Ultrafast room-temperature activation of nickel foams as highly efficient electrocatalysts

Nickel foams (NF) are widely used electrode substrates that are associated with a wide range of industrial chains and large economic benefits. However, the pristine Ni foams usually possess poor electrochemical activities with dense passivation layers. Herein, an ultra-fast method for activating raw Ni foam was developed by soaking the Ni foam in a formulation solution of thiourea and I2/KI at room temperature for just a few minutes. In the solution, I3− (I2 + I−) acts as an oxidizer to accelerate the formation of Ni2+, while the hydrolysis of thiourea provides a weakly acidic environment and sulfur ions for formation of superficial layer NiS with I doping. The activated Ni foam has a fluffy nanosheet structure and the activity, characterized by the integrated Ni2+/Ni3+ peak area is enhanced by more than 100 times.
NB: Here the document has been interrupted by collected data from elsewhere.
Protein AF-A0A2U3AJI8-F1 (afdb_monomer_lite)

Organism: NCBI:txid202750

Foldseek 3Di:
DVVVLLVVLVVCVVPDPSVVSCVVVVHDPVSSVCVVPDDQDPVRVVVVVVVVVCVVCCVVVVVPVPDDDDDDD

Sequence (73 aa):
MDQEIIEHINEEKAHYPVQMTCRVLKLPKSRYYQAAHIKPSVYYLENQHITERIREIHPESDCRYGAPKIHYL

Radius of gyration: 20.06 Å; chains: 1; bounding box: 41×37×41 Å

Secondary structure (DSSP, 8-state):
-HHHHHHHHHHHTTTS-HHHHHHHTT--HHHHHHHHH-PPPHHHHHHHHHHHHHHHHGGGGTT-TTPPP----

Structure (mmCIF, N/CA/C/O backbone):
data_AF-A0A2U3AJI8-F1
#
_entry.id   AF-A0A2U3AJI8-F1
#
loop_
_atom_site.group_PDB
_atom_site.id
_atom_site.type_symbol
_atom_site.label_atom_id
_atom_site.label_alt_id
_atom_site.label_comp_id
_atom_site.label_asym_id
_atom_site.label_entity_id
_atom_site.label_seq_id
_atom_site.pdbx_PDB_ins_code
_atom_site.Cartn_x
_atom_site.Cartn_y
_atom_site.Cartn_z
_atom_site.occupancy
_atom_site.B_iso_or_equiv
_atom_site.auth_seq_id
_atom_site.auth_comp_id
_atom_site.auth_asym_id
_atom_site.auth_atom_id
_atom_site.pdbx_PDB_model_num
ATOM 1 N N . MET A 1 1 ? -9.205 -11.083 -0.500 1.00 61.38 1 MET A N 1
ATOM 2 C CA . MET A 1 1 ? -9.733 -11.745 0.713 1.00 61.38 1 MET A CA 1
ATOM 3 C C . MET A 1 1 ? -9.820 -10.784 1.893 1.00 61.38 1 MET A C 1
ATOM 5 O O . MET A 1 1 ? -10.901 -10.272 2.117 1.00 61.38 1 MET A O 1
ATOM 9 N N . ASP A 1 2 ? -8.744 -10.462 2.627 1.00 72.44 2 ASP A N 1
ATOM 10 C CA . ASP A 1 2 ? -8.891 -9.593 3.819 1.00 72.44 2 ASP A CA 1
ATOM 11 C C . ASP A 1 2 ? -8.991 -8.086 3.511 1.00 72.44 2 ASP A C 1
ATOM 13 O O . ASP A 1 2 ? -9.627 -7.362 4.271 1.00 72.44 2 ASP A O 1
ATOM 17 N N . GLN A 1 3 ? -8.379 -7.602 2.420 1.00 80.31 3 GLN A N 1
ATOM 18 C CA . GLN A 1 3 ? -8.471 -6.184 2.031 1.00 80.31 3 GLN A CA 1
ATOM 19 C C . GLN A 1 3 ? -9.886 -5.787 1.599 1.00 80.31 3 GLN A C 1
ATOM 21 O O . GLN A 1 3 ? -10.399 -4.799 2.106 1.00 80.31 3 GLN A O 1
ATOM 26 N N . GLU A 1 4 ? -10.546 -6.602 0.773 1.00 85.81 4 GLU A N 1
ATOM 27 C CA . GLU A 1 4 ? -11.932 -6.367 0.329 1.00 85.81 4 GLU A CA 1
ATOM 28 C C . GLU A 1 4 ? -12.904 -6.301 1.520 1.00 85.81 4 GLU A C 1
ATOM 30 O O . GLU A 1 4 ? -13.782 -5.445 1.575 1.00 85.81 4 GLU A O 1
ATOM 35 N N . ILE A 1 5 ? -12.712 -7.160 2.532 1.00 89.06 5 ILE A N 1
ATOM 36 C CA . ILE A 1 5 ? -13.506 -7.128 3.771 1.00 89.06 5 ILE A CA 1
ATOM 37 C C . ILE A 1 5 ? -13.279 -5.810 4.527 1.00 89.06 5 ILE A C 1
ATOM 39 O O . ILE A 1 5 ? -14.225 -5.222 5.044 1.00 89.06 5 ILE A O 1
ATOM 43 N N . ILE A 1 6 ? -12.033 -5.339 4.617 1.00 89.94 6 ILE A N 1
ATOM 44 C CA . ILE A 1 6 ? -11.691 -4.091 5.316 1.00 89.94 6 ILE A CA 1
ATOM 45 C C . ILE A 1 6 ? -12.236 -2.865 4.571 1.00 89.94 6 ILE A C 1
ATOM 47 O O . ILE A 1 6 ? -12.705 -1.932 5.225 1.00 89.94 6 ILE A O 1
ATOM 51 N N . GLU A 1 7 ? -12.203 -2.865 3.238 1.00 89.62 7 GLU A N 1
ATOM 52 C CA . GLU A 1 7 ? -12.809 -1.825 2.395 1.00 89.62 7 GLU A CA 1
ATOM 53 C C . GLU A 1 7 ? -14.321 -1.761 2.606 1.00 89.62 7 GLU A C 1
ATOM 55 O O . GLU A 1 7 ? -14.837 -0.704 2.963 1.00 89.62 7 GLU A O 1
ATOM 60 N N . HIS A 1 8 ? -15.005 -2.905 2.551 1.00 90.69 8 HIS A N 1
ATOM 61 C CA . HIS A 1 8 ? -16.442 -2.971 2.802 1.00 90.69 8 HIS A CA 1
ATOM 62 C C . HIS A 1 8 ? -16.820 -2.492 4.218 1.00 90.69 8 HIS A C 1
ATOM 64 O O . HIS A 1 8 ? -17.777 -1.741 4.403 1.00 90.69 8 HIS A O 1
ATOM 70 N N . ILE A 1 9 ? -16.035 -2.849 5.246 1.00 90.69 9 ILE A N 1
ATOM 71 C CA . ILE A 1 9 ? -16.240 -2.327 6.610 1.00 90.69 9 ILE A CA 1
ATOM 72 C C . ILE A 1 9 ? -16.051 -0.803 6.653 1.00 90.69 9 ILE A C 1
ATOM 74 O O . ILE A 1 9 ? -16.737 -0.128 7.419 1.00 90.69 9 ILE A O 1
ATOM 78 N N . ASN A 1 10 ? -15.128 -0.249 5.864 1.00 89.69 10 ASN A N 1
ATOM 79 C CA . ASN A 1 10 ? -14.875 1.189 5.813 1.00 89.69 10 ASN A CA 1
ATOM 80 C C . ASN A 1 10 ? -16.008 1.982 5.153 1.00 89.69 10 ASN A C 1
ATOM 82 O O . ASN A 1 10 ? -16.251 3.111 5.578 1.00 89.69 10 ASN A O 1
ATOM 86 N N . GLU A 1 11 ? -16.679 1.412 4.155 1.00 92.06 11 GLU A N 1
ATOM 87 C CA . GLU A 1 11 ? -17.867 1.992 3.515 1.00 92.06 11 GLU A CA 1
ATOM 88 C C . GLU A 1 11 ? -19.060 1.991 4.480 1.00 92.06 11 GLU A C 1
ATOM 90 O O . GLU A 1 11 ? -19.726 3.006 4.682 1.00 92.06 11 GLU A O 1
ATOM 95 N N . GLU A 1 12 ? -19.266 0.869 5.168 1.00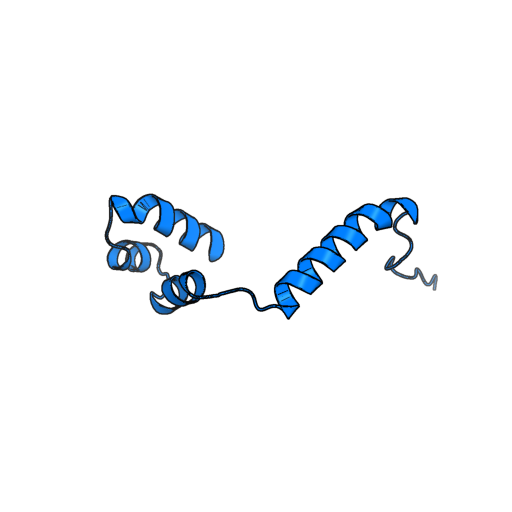 90.62 12 GLU A N 1
ATOM 96 C CA . GLU A 1 12 ? -20.428 0.647 6.029 1.00 90.62 12 GLU A CA 1
ATOM 97 C C . GLU A 1 12 ? -20.277 1.185 7.461 1.00 90.62 12 GLU A C 1
ATOM 99 O O . GLU A 1 12 ? -21.248 1.212 8.223 1.00 90.62 12 GLU A O 1
ATOM 104 N N . LYS A 1 13 ? -19.089 1.664 7.860 1.00 89.38 13 LYS A N 1
ATOM 105 C CA . LYS A 1 13 ? -18.837 2.168 9.229 1.00 89.38 13 LYS A CA 1
ATOM 106 C C . LYS A 1 13 ? -19.712 3.359 9.632 1.00 89.38 13 LYS A C 1
ATOM 108 O O . LYS A 1 13 ? -19.810 3.656 10.820 1.00 89.38 13 LYS A O 1
ATOM 113 N N . ALA A 1 14 ? -20.285 4.071 8.658 1.00 90.94 14 ALA A N 1
ATOM 114 C CA . ALA A 1 14 ? -21.206 5.181 8.894 1.00 90.94 14 ALA A CA 1
ATOM 115 C C . ALA A 1 14 ? -22.588 4.697 9.366 1.00 90.94 14 ALA A C 1
ATOM 117 O O . ALA A 1 14 ? -23.237 5.375 10.160 1.00 90.94 14 ALA A O 1
ATOM 118 N N . HIS A 1 15 ? -23.013 3.516 8.911 1.00 91.31 15 HIS A N 1
ATOM 119 C CA . HIS A 1 15 ? -24.308 2.920 9.240 1.00 91.31 15 HIS A CA 1
ATOM 120 C C . HIS A 1 15 ? -24.205 1.931 10.404 1.00 91.31 15 HIS A C 1
ATOM 122 O O . HIS A 1 15 ? -25.136 1.804 11.200 1.00 91.31 15 HIS A O 1
ATOM 128 N N . TYR A 1 16 ? -23.064 1.247 10.530 1.00 91.69 16 TYR A N 1
ATOM 129 C CA . TYR A 1 16 ? -22.887 0.141 11.464 1.00 91.69 16 TYR A CA 1
ATOM 130 C C . TYR A 1 16 ? -21.598 0.256 12.289 1.00 91.69 16 TYR A C 1
ATOM 132 O O . TYR A 1 16 ? -20.538 0.587 11.754 1.00 91.69 16 TYR A O 1
ATOM 140 N N . PRO A 1 17 ? -21.620 -0.100 13.589 1.00 92.81 17 PRO A N 1
ATOM 141 C CA . PRO A 1 17 ? -20.405 -0.129 14.395 1.00 92.81 17 PRO A CA 1
ATOM 142 C C . PRO A 1 17 ? -19.390 -1.145 13.854 1.00 92.81 17 PRO A C 1
ATOM 144 O O . PRO A 1 17 ? -19.690 -2.335 13.767 1.00 92.81 17 PRO A O 1
ATOM 147 N N . VAL A 1 18 ? -18.147 -0.708 13.621 1.00 90.69 18 VAL A N 1
ATOM 148 C CA . VAL A 1 18 ? -17.023 -1.541 13.128 1.00 90.69 18 VAL A CA 1
ATOM 149 C C . VAL A 1 18 ? -16.882 -2.858 13.900 1.00 90.69 18 VAL A C 1
ATOM 151 O O . VAL A 1 18 ? -16.628 -3.914 13.322 1.00 90.69 18 VAL A O 1
ATOM 154 N N . GLN A 1 19 ? -17.083 -2.821 15.220 1.00 90.94 19 GLN A N 1
ATOM 155 C CA . GLN A 1 19 ? -17.041 -4.001 16.083 1.00 90.94 19 GLN A CA 1
ATOM 156 C C . GLN A 1 19 ? -18.076 -5.066 15.700 1.00 90.94 19 GLN A C 1
ATOM 158 O O . GLN A 1 19 ? -17.768 -6.257 15.776 1.00 90.94 19 GLN A O 1
ATOM 163 N N . MET A 1 20 ? -19.288 -4.648 15.336 1.00 93.44 20 MET A N 1
ATOM 164 C CA . MET A 1 20 ? -20.350 -5.551 14.907 1.00 93.44 20 MET A CA 1
ATOM 165 C C . MET A 1 20 ? -19.997 -6.152 13.549 1.00 93.44 20 MET A C 1
ATOM 167 O O . MET A 1 20 ? -19.992 -7.373 13.411 1.00 93.44 20 MET A O 1
ATOM 171 N N . THR A 1 21 ? -19.618 -5.315 12.586 1.00 92.31 21 THR A N 1
ATOM 172 C CA . THR A 1 21 ? -19.294 -5.735 11.218 1.00 92.31 21 THR A CA 1
ATOM 173 C C . THR A 1 21 ? -18.115 -6.712 11.195 1.00 92.31 21 THR A C 1
ATOM 175 O O . THR A 1 21 ? -18.209 -7.774 10.584 1.00 92.31 21 THR A O 1
ATOM 178 N N . CYS A 1 22 ? -17.054 -6.446 11.971 1.00 92.81 22 CYS A N 1
ATOM 179 C CA . CYS A 1 22 ? -15.930 -7.376 12.145 1.00 92.81 22 CYS A CA 1
ATOM 180 C C . CYS A 1 22 ? -16.384 -8.741 12.690 1.00 92.81 22 CYS A C 1
ATOM 182 O O . CYS A 1 22 ? -15.910 -9.780 12.239 1.00 92.81 22 CYS A O 1
ATOM 184 N N . ARG A 1 23 ? -17.321 -8.759 13.651 1.00 92.56 23 ARG A N 1
ATOM 185 C CA . ARG A 1 23 ? -17.837 -10.003 14.243 1.00 92.56 23 ARG A CA 1
ATOM 186 C C . ARG A 1 23 ? -18.656 -10.814 13.236 1.00 92.56 23 ARG A C 1
ATOM 188 O O . ARG A 1 23 ? -18.497 -12.030 13.189 1.00 92.56 23 ARG A O 1
ATOM 195 N N . VAL A 1 24 ? -19.501 -10.151 12.446 1.00 93.50 24 VAL A N 1
ATOM 196 C CA . VAL A 1 24 ? -20.338 -10.786 11.411 1.00 93.50 24 VAL A CA 1
ATOM 197 C C . VAL A 1 24 ? -19.471 -11.373 10.298 1.00 93.50 24 VAL A C 1
ATOM 199 O O . VAL A 1 24 ? -19.641 -12.532 9.932 1.00 93.50 24 VAL A O 1
ATOM 202 N N . LEU A 1 25 ? -18.486 -10.606 9.828 1.00 91.44 25 LEU A N 1
ATOM 203 C CA . LEU A 1 25 ? -17.568 -11.005 8.758 1.00 91.44 25 LEU A CA 1
ATOM 204 C C . LEU A 1 25 ? -16.427 -11.917 9.241 1.00 91.44 25 LEU A C 1
ATOM 206 O O . LEU A 1 25 ? -15.541 -12.257 8.464 1.00 91.44 25 LEU A O 1
ATOM 210 N N . LYS A 1 26 ? -16.438 -12.327 10.520 1.00 92.50 26 LYS A N 1
ATOM 211 C CA . LYS A 1 26 ? -15.407 -13.165 11.159 1.00 92.50 26 LYS A CA 1
ATOM 212 C C . LYS A 1 26 ? -13.980 -12.600 11.017 1.00 92.50 26 LYS A C 1
ATOM 214 O O . LYS A 1 26 ? -13.008 -13.352 11.044 1.00 92.50 26 LYS A O 1
ATOM 219 N N . LEU A 1 27 ? -13.850 -11.275 10.927 1.00 90.75 27 LEU A N 1
ATOM 220 C CA . LEU A 1 27 ? -12.573 -10.568 10.888 1.00 90.75 27 LEU A CA 1
ATOM 221 C C . LEU A 1 27 ? -12.118 -10.219 12.319 1.00 90.75 27 LEU A C 1
ATOM 223 O O . LEU A 1 27 ? -12.870 -9.592 13.074 1.00 90.75 27 LEU A O 1
ATOM 227 N N . PRO A 1 28 ? -10.879 -10.547 12.723 1.00 91.81 28 PRO A N 1
ATOM 228 C CA . PRO A 1 28 ? -10.327 -10.055 13.981 1.00 91.81 28 PRO A CA 1
ATOM 229 C C . PRO A 1 28 ? -10.254 -8.521 13.985 1.00 91.81 28 PRO A C 1
ATOM 231 O O . PRO A 1 28 ? -9.671 -7.921 13.083 1.00 91.81 28 PRO A O 1
ATOM 234 N N . LYS A 1 29 ? -10.771 -7.863 15.032 1.00 89.88 29 LYS A N 1
ATOM 235 C CA . LYS A 1 29 ? -10.721 -6.389 15.146 1.00 89.88 29 LYS A CA 1
ATOM 236 C C . LYS A 1 29 ? -9.304 -5.825 15.043 1.00 89.88 29 LYS A C 1
ATOM 238 O O . LYS A 1 29 ? -9.104 -4.769 14.454 1.00 89.88 29 LYS A O 1
ATOM 243 N N . SER A 1 30 ? -8.327 -6.524 15.623 1.00 90.25 30 SER A N 1
ATOM 244 C CA . SER A 1 30 ? -6.914 -6.132 15.580 1.00 90.25 30 SER A CA 1
ATOM 245 C C . SER A 1 30 ? -6.411 -5.983 14.148 1.00 90.25 30 SER A C 1
ATOM 247 O O . SER A 1 30 ? -5.638 -5.073 13.873 1.00 90.25 30 SER A O 1
ATOM 249 N N . ARG A 1 31 ? -6.901 -6.823 13.232 1.00 89.75 31 ARG A N 1
ATOM 250 C CA . ARG A 1 31 ? -6.548 -6.784 11.816 1.00 89.75 31 ARG A CA 1
ATOM 251 C C . ARG A 1 31 ? -7.104 -5.547 11.114 1.00 89.75 31 ARG A C 1
ATOM 253 O O . ARG A 1 31 ? -6.366 -4.900 10.380 1.00 89.75 31 ARG A O 1
ATOM 260 N N . TYR A 1 32 ? -8.364 -5.192 11.377 1.00 90.56 32 TYR A N 1
ATOM 261 C CA . TYR A 1 32 ? -8.967 -3.963 10.851 1.00 90.56 32 TYR A CA 1
ATOM 262 C C . TYR A 1 32 ? -8.178 -2.723 11.292 1.00 90.56 32 TYR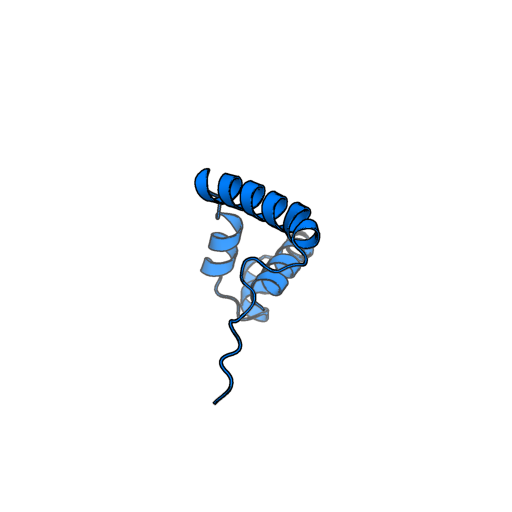 A C 1
ATOM 264 O O . TYR A 1 32 ? -7.774 -1.914 10.461 1.00 90.56 32 TYR A O 1
ATOM 272 N N . TYR A 1 33 ? -7.899 -2.598 12.594 1.00 89.75 33 TYR A N 1
ATOM 273 C CA . TYR A 1 33 ? -7.156 -1.446 13.104 1.00 89.75 33 TYR A CA 1
ATOM 274 C C . TYR A 1 33 ? -5.690 -1.449 12.662 1.00 89.75 33 TYR A C 1
ATOM 276 O O . TYR A 1 33 ? -5.170 -0.385 12.348 1.00 89.75 33 TYR A O 1
ATOM 284 N N . GLN A 1 34 ? -5.029 -2.608 12.561 1.00 89.38 34 GLN A N 1
ATOM 285 C CA . GLN A 1 34 ? -3.698 -2.684 11.951 1.00 89.38 34 GLN A CA 1
ATOM 286 C C . GLN A 1 34 ? -3.724 -2.117 10.537 1.00 89.38 34 GLN A C 1
ATOM 288 O O . GLN A 1 34 ? -2.958 -1.207 10.251 1.00 89.38 34 GLN A O 1
ATOM 293 N N . ALA A 1 35 ? -4.639 -2.581 9.686 1.00 86.50 35 ALA A N 1
ATOM 294 C CA . ALA A 1 35 ? -4.750 -2.080 8.322 1.00 86.50 35 ALA A CA 1
ATOM 295 C C . ALA A 1 35 ? -5.028 -0.571 8.265 1.00 86.50 35 ALA A C 1
ATOM 297 O O . ALA A 1 35 ? -4.410 0.128 7.470 1.00 86.50 35 ALA A O 1
ATOM 298 N N . ALA A 1 36 ? -5.884 -0.055 9.151 1.00 84.44 36 ALA A N 1
ATOM 299 C CA . ALA A 1 36 ? -6.168 1.376 9.244 1.00 84.44 36 ALA A CA 1
ATOM 300 C C . ALA A 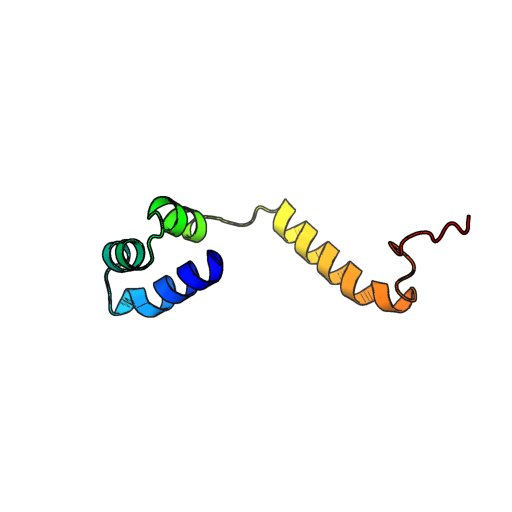1 36 ? -4.965 2.219 9.719 1.00 84.44 36 ALA A C 1
ATOM 302 O O . ALA A 1 36 ? -4.893 3.409 9.418 1.00 84.44 36 ALA A O 1
ATOM 303 N N . HIS A 1 37 ? -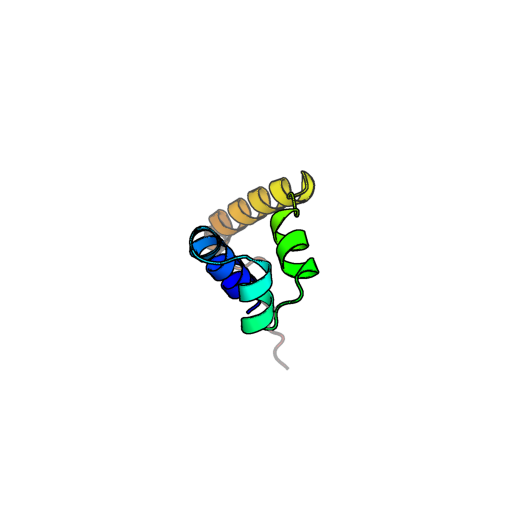4.032 1.627 10.471 1.00 82.50 37 HIS A N 1
ATOM 304 C CA . HIS A 1 37 ? -2.867 2.313 11.036 1.00 82.50 37 HIS A CA 1
ATOM 305 C C . HIS A 1 37 ? -1.560 2.081 10.272 1.00 82.50 37 HIS A C 1
ATOM 307 O O . HIS A 1 37 ? -0.567 2.745 10.582 1.00 82.50 37 HIS A O 1
ATOM 313 N N . ILE A 1 38 ? -1.526 1.175 9.28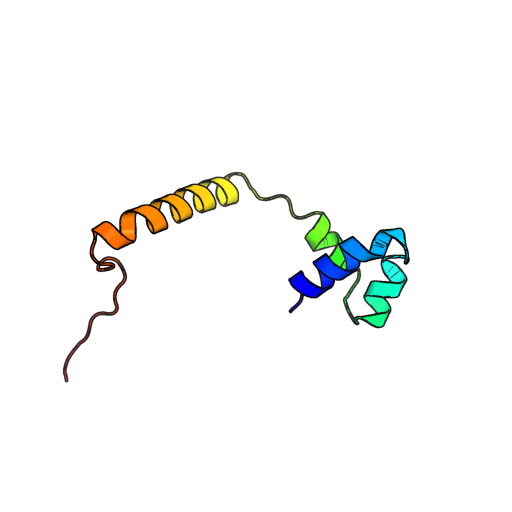8 1.00 80.81 38 ILE A N 1
ATOM 314 C CA . ILE A 1 38 ? -0.343 0.983 8.447 1.00 80.81 38 ILE A CA 1
ATOM 315 C C . ILE A 1 38 ? -0.109 2.272 7.659 1.00 80.81 38 ILE A C 1
ATOM 317 O O . ILE A 1 38 ? -0.840 2.611 6.731 1.00 80.81 38 ILE A O 1
ATOM 321 N N . LYS A 1 39 ? 0.946 2.994 8.037 1.00 81.00 39 LYS A N 1
ATOM 322 C CA . LYS A 1 39 ? 1.525 4.046 7.210 1.00 81.00 39 LYS A CA 1
ATOM 323 C C . LYS A 1 39 ? 2.626 3.425 6.355 1.00 81.00 39 LYS A C 1
ATOM 325 O O . LYS A 1 39 ? 3.469 2.714 6.911 1.00 81.00 39 LYS A O 1
ATOM 330 N N . PRO A 1 40 ? 2.651 3.684 5.039 1.00 82.69 40 PRO A N 1
ATOM 331 C CA . PRO A 1 40 ? 3.761 3.246 4.213 1.00 82.69 40 PRO A CA 1
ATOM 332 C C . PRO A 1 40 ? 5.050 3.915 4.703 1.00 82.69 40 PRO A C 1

The activated electrode exhibits high performance towards urea oxidation reaction (UOR) in alkaline electrolytes, delivering a current density of 100 mA cm−2 at only 1.44 V (vs. RHE, reversible hydrogen electrode). The in situ Raman spectroscopy identifies NiOOH as the catalytically active species for urea oxidation and in situ differential electrochemical mass spectrometry (DEMS) isotope tracking experiment reveals an intramolecular N-N bond coupling mechanism during the UOR. The developed activation method is easy to scale up for preparing large-area electrode and the catalytic activity is extended to oxidation of other organic molecules. This work presents a novel ultrafast one-step surface engineering strategy for activating Ni foams into high-performance electrocatalysts.